- _INPUT_:
================
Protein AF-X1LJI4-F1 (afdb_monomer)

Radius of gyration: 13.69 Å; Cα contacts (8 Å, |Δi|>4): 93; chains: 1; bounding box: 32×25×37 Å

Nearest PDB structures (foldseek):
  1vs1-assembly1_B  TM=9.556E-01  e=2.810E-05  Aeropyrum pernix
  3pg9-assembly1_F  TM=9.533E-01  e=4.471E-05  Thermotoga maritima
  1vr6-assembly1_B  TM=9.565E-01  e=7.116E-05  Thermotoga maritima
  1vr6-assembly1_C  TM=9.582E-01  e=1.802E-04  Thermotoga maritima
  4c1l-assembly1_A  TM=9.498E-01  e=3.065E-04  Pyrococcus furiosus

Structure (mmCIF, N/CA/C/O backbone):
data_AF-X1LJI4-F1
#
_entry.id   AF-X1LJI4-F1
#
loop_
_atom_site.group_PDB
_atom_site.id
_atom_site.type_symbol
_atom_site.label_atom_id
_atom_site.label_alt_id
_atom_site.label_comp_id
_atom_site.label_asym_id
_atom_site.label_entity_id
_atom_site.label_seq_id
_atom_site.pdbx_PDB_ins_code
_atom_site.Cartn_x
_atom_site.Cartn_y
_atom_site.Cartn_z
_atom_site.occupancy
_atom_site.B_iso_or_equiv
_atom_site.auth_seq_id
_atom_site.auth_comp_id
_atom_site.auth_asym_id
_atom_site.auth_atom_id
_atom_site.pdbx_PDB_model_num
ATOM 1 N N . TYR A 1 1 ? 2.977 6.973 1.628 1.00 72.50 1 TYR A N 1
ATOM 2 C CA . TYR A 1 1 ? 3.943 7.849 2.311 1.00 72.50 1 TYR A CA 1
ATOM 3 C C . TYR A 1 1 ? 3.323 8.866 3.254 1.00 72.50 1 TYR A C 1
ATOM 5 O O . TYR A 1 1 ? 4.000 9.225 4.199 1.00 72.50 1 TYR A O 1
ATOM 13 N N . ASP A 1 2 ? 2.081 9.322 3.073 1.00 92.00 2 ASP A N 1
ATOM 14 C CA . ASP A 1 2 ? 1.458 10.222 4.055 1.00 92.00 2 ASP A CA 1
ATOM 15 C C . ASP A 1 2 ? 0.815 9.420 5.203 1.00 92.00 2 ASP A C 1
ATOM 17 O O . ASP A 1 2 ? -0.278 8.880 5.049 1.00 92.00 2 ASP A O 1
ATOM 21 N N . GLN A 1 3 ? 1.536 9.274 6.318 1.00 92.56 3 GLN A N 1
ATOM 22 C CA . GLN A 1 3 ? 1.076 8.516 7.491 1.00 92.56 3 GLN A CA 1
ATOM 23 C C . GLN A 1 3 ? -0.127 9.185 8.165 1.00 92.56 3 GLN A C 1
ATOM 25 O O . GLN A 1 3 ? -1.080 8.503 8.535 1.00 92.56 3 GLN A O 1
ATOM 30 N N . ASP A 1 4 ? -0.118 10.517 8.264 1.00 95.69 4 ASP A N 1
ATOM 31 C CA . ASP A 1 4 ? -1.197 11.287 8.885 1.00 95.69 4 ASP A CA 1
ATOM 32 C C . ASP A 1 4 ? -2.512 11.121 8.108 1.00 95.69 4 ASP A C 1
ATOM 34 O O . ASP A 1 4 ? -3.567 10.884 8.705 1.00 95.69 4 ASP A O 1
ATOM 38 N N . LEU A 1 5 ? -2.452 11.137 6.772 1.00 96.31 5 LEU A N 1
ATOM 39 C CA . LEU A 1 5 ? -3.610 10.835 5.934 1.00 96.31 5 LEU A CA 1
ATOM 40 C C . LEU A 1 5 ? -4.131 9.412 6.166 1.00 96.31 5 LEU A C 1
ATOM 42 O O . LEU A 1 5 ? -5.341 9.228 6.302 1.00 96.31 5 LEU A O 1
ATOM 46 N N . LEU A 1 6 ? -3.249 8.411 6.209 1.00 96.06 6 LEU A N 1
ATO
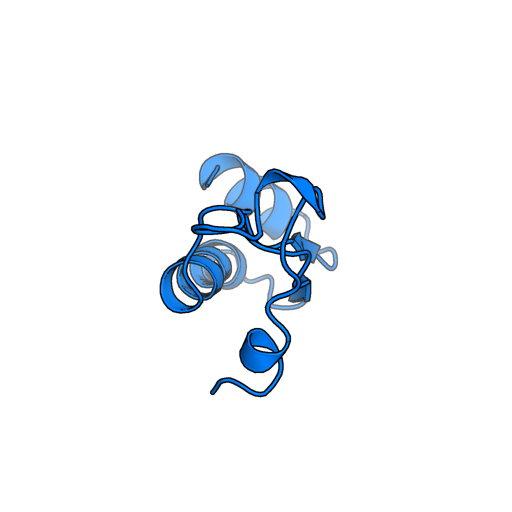M 47 C CA . LEU A 1 6 ? -3.651 7.010 6.372 1.00 96.06 6 LEU A CA 1
ATOM 48 C C . LEU A 1 6 ? -4.341 6.777 7.715 1.00 96.06 6 LEU A C 1
ATOM 50 O O . LEU A 1 6 ? -5.427 6.202 7.740 1.00 96.06 6 LEU A O 1
ATOM 54 N N . THR A 1 7 ? -3.795 7.320 8.802 1.00 96.25 7 THR A N 1
ATOM 55 C CA . THR A 1 7 ? -4.426 7.291 10.127 1.00 96.25 7 THR A CA 1
ATOM 56 C C . THR A 1 7 ? -5.788 7.995 10.124 1.00 96.25 7 THR A C 1
ATOM 58 O O . THR A 1 7 ? -6.781 7.453 10.615 1.00 96.25 7 THR A O 1
ATOM 61 N N . LYS A 1 8 ? -5.894 9.184 9.515 1.00 97.06 8 LYS A N 1
ATOM 62 C CA . LYS A 1 8 ? -7.168 9.923 9.419 1.00 97.06 8 LYS A CA 1
ATOM 63 C C . LYS A 1 8 ? -8.232 9.188 8.604 1.00 97.06 8 LYS A C 1
ATOM 65 O O . LYS A 1 8 ? -9.415 9.288 8.939 1.00 97.06 8 LYS A O 1
ATOM 70 N N . VAL A 1 9 ? -7.837 8.497 7.535 1.00 96.69 9 VAL A N 1
ATOM 71 C CA . VAL A 1 9 ? -8.736 7.698 6.689 1.00 96.69 9 VAL A CA 1
ATOM 72 C C . VAL A 1 9 ? -9.148 6.411 7.404 1.00 96.69 9 VAL A C 1
ATOM 74 O O . VAL A 1 9 ? -10.334 6.086 7.396 1.00 96.69 9 VAL A O 1
ATOM 77 N N . ALA A 1 10 ? -8.223 5.729 8.083 1.00 97.25 10 ALA A N 1
ATOM 78 C CA . ALA A 1 10 ? -8.497 4.514 8.852 1.00 97.25 10 ALA A CA 1
ATOM 79 C C . ALA A 1 10 ? -9.594 4.724 9.900 1.00 97.25 10 ALA A C 1
ATOM 81 O O . ALA A 1 10 ? -10.590 3.997 9.894 1.00 97.25 10 ALA A O 1
ATOM 82 N N . ARG A 1 11 ? -9.514 5.822 10.662 1.00 97.31 11 ARG A N 1
ATOM 83 C CA . ARG A 1 11 ? -10.525 6.240 11.654 1.00 97.31 11 ARG A CA 1
ATOM 84 C C . ARG A 1 11 ? -11.931 6.479 11.091 1.00 97.31 11 ARG A C 1
ATOM 86 O O . ARG A 1 11 ? -12.863 6.709 11.857 1.00 97.31 11 ARG A O 1
ATOM 93 N N . LYS A 1 12 ? -12.120 6.487 9.766 1.00 97.12 12 LYS A N 1
ATOM 94 C CA . LYS A 1 12 ? -13.453 6.600 9.150 1.00 97.12 12 LYS A CA 1
ATOM 95 C C . LYS A 1 12 ? -14.235 5.287 9.155 1.00 97.12 12 LYS A C 1
ATOM 97 O O . LYS A 1 12 ? -15.422 5.341 8.840 1.00 97.12 12 LYS A O 1
ATOM 102 N N . GLY A 1 13 ? -13.601 4.152 9.470 1.00 94.56 13 GLY A N 1
ATOM 103 C CA . GLY A 1 13 ? -14.265 2.845 9.552 1.00 94.56 13 GLY A CA 1
ATOM 104 C C . GLY A 1 13 ? -14.901 2.396 8.233 1.00 94.56 13 GLY A C 1
ATOM 105 O O . GLY A 1 13 ? -15.950 1.762 8.231 1.00 94.56 13 GLY A O 1
ATOM 106 N N . LYS A 1 14 ? -14.320 2.804 7.099 1.00 97.50 14 LYS A N 1
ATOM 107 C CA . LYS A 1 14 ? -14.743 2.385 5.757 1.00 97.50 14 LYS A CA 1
================
- _WHAT YOU NEED TO DO_:
The records above should be repeated exactly, with every picture omitted.

- _WRITTEN SOLUTION_:
Protein AF-X1LJI4-F1 (afdb_monomer)

Radius of gyration: 13.69 Å; Cα contacts (8 Å, |Δi|>4): 93; chains: 1; bounding box: 32×25×37 Å

Nearest PDB structures (foldseek):
  1vs1-assembly1_B  TM=9.556E-01  e=2.810E-05  Aeropyrum pernix
  3pg9-assembly1_F  TM=9.533E-01  e=4.471E-05  Thermotoga maritima
  1vr6-assembly1_B  TM=9.565E-01  e=7.116E-05  Thermotoga maritima
  1vr6-assembly1_C  TM=9.582E-01  e=1.802E-04  Thermotoga maritima
  4c1l-assembly1_A  TM=9.498E-01  e=3.065E-04  Pyrococcus furiosus

Structure (mmCIF, N/CA/C/O backbone):
data_AF-X1LJI4-F1
#
_entry.id   AF-X1LJI4-F1
#
loop_
_atom_site.group_PDB
_atom_site.id
_atom_site.type_symbol
_atom_site.label_atom_id
_atom_site.label_alt_id
_atom_site.label_comp_id
_atom_site.label_asym_id
_atom_site.label_entity_id
_atom_site.label_seq_id
_atom_site.pdbx_PDB_ins_code
_atom_site.Cartn_x
_atom_site.Cartn_y
_atom_site.Cartn_z
_atom_site.occupancy
_atom_site.B_iso_or_equiv
_atom_site.auth_seq_id
_atom_site.auth_comp_id
_atom_site.auth_asym_id
_atom_site.auth_atom_id
_atom_site.pdbx_PDB_model_num
ATOM 1 N N . TYR A 1 1 ? 2.977 6.973 1.628 1.00 72.50 1 TYR A N 1
ATOM 2 C CA . TYR A 1 1 ? 3.943 7.849 2.311 1.00 72.50 1 TYR A CA 1
ATOM 3 C C . TYR A 1 1 ? 3.323 8.866 3.254 1.00 72.50 1 TYR A C 1
ATOM 5 O O . TYR A 1 1 ? 4.000 9.225 4.199 1.00 72.50 1 TYR A O 1
ATOM 13 N N . ASP A 1 2 ? 2.081 9.322 3.073 1.00 92.00 2 ASP A N 1
ATOM 14 C CA . ASP A 1 2 ? 1.458 10.222 4.055 1.00 92.00 2 ASP A CA 1
ATOM 15 C C . ASP A 1 2 ? 0.815 9.420 5.203 1.00 92.00 2 ASP A C 1
ATOM 17 O O . ASP A 1 2 ? -0.278 8.880 5.049 1.00 92.00 2 ASP A O 1
ATOM 21 N N . GLN A 1 3 ? 1.536 9.274 6.318 1.00 92.56 3 GLN A N 1
ATOM 22 C CA . GLN A 1 3 ? 1.076 8.516 7.491 1.00 92.56 3 GLN A CA 1
ATOM 23 C C . GLN A 1 3 ? -0.127 9.185 8.165 1.00 92.56 3 GLN A C 1
ATOM 25 O O . GLN A 1 3 ? -1.080 8.503 8.535 1.00 92.56 3 GLN A O 1
ATOM 30 N N . ASP A 1 4 ? -0.118 10.517 8.264 1.00 95.69 4 ASP A N 1
ATOM 31 C CA . ASP A 1 4 ? -1.197 11.287 8.885 1.00 95.69 4 ASP A CA 1
ATOM 32 C C . ASP A 1 4 ? -2.512 11.121 8.108 1.00 95.69 4 ASP A C 1
ATOM 34 O O . ASP A 1 4 ? -3.567 10.884 8.705 1.00 95.69 4 ASP A O 1
ATOM 38 N N . LEU A 1 5 ? -2.452 11.137 6.772 1.00 96.31 5 LEU A N 1
ATOM 39 C CA . LEU A 1 5 ? -3.610 10.835 5.934 1.00 96.31 5 LEU A CA 1
ATOM 40 C C . LEU A 1 5 ? -4.131 9.412 6.166 1.00 96.31 5 LEU A C 1
ATOM 42 O O . LEU A 1 5 ? -5.341 9.228 6.302 1.00 96.31 5 LEU A O 1
ATOM 46 N N . LEU A 1 6 ? -3.249 8.411 6.209 1.00 96.06 6 LEU A N 1
ATO
M 47 C CA . LEU A 1 6 ? -3.651 7.010 6.372 1.00 96.06 6 LEU A CA 1
ATOM 48 C C . LEU A 1 6 ? -4.341 6.777 7.715 1.00 96.06 6 LEU A C 1
ATOM 50 O O . LEU A 1 6 ? -5.427 6.202 7.740 1.00 96.06 6 LEU A O 1
ATOM 54 N N . THR A 1 7 ? -3.795 7.320 8.802 1.00 96.25 7 THR A N 1
ATOM 55 C CA . THR A 1 7 ? -4.426 7.291 10.127 1.00 96.25 7 THR A CA 1
ATOM 56 C C . THR A 1 7 ? -5.788 7.995 10.124 1.00 96.25 7 THR A C 1
ATOM 58 O O . THR A 1 7 ? -6.781 7.453 10.615 1.00 96.25 7 THR A O 1
ATOM 61 N N . LYS A 1 8 ? -5.894 9.184 9.515 1.00 97.06 8 LYS A N 1
ATOM 62 C CA . LYS A 1 8 ? -7.168 9.923 9.419 1.00 97.06 8 LYS A CA 1
ATOM 63 C C . LYS A 1 8 ? -8.232 9.188 8.604 1.00 97.06 8 LYS A C 1
ATOM 65 O O . LYS A 1 8 ? -9.415 9.288 8.939 1.00 97.06 8 LYS A O 1
ATOM 70 N N . VAL A 1 9 ? -7.837 8.497 7.535 1.00 96.69 9 VAL A N 1
ATOM 71 C CA . VAL A 1 9 ? -8.736 7.698 6.689 1.00 96.69 9 VAL A CA 1
ATOM 72 C C . VAL A 1 9 ? -9.148 6.411 7.404 1.00 96.69 9 VAL A C 1
ATOM 74 O O . VAL A 1 9 ? -10.334 6.086 7.396 1.00 96.69 9 VAL A O 1
ATOM 77 N N . ALA A 1 10 ? -8.223 5.729 8.083 1.00 97.25 10 ALA A N 1
ATOM 78 C CA . ALA A 1 10 ? -8.497 4.514 8.852 1.00 97.25 10 ALA A CA 1
ATOM 79 C C . ALA A 1 10 ? -9.594 4.724 9.900 1.00 97.25 10 ALA A C 1
ATOM 81 O O . ALA A 1 10 ? -10.590 3.997 9.894 1.00 97.25 10 ALA A O 1
ATOM 82 N N . ARG A 1 11 ? -9.514 5.822 10.662 1.00 97.31 11 ARG A N 1
ATOM 83 C CA . ARG A 1 11 ? -10.525 6.240 11.654 1.00 97.31 11 ARG A CA 1
ATOM 84 C C . ARG A 1 11 ? -11.931 6.479 11.091 1.00 97.31 11 ARG A C 1
ATOM 86 O O . ARG A 1 11 ? -12.863 6.709 11.857 1.00 97.31 11 ARG A O 1
ATOM 93 N N . LYS A 1 12 ? -12.120 6.487 9.766 1.00 97.12 12 LYS A N 1
ATOM 94 C CA . LYS A 1 12 ? -13.453 6.600 9.150 1.00 97.12 12 LYS A CA 1
ATOM 95 C C . LYS A 1 12 ? -14.235 5.287 9.155 1.00 97.12 12 LYS A C 1
ATOM 97 O O . LYS A 1 12 ? -15.422 5.341 8.840 1.00 97.12 12 LYS A O 1
ATOM 102 N N . GLY A 1 13 ? -13.601 4.152 9.470 1.00 94.56 13 GLY A N 1
ATOM 103 C CA . GLY A 1 13 ? -14.265 2.845 9.552 1.00 94.56 13 GLY A CA 1
ATOM 104 C C . GLY A 1 13 ? -14.901 2.396 8.233 1.00 94.56 13 GLY A C 1
ATOM 105 O O . GLY A 1 13 ? -15.950 1.762 8.231 1.00 94.56 13 GLY A O 1
ATOM 106 N N . LYS A 1 14 ? -14.320 2.804 7.099 1.00 97.50 14 LYS A N 1
ATOM 107 C CA . LYS A 1 14 ? -14.743 2.385 5.757 1.00 97.50 14 LYS A CA 1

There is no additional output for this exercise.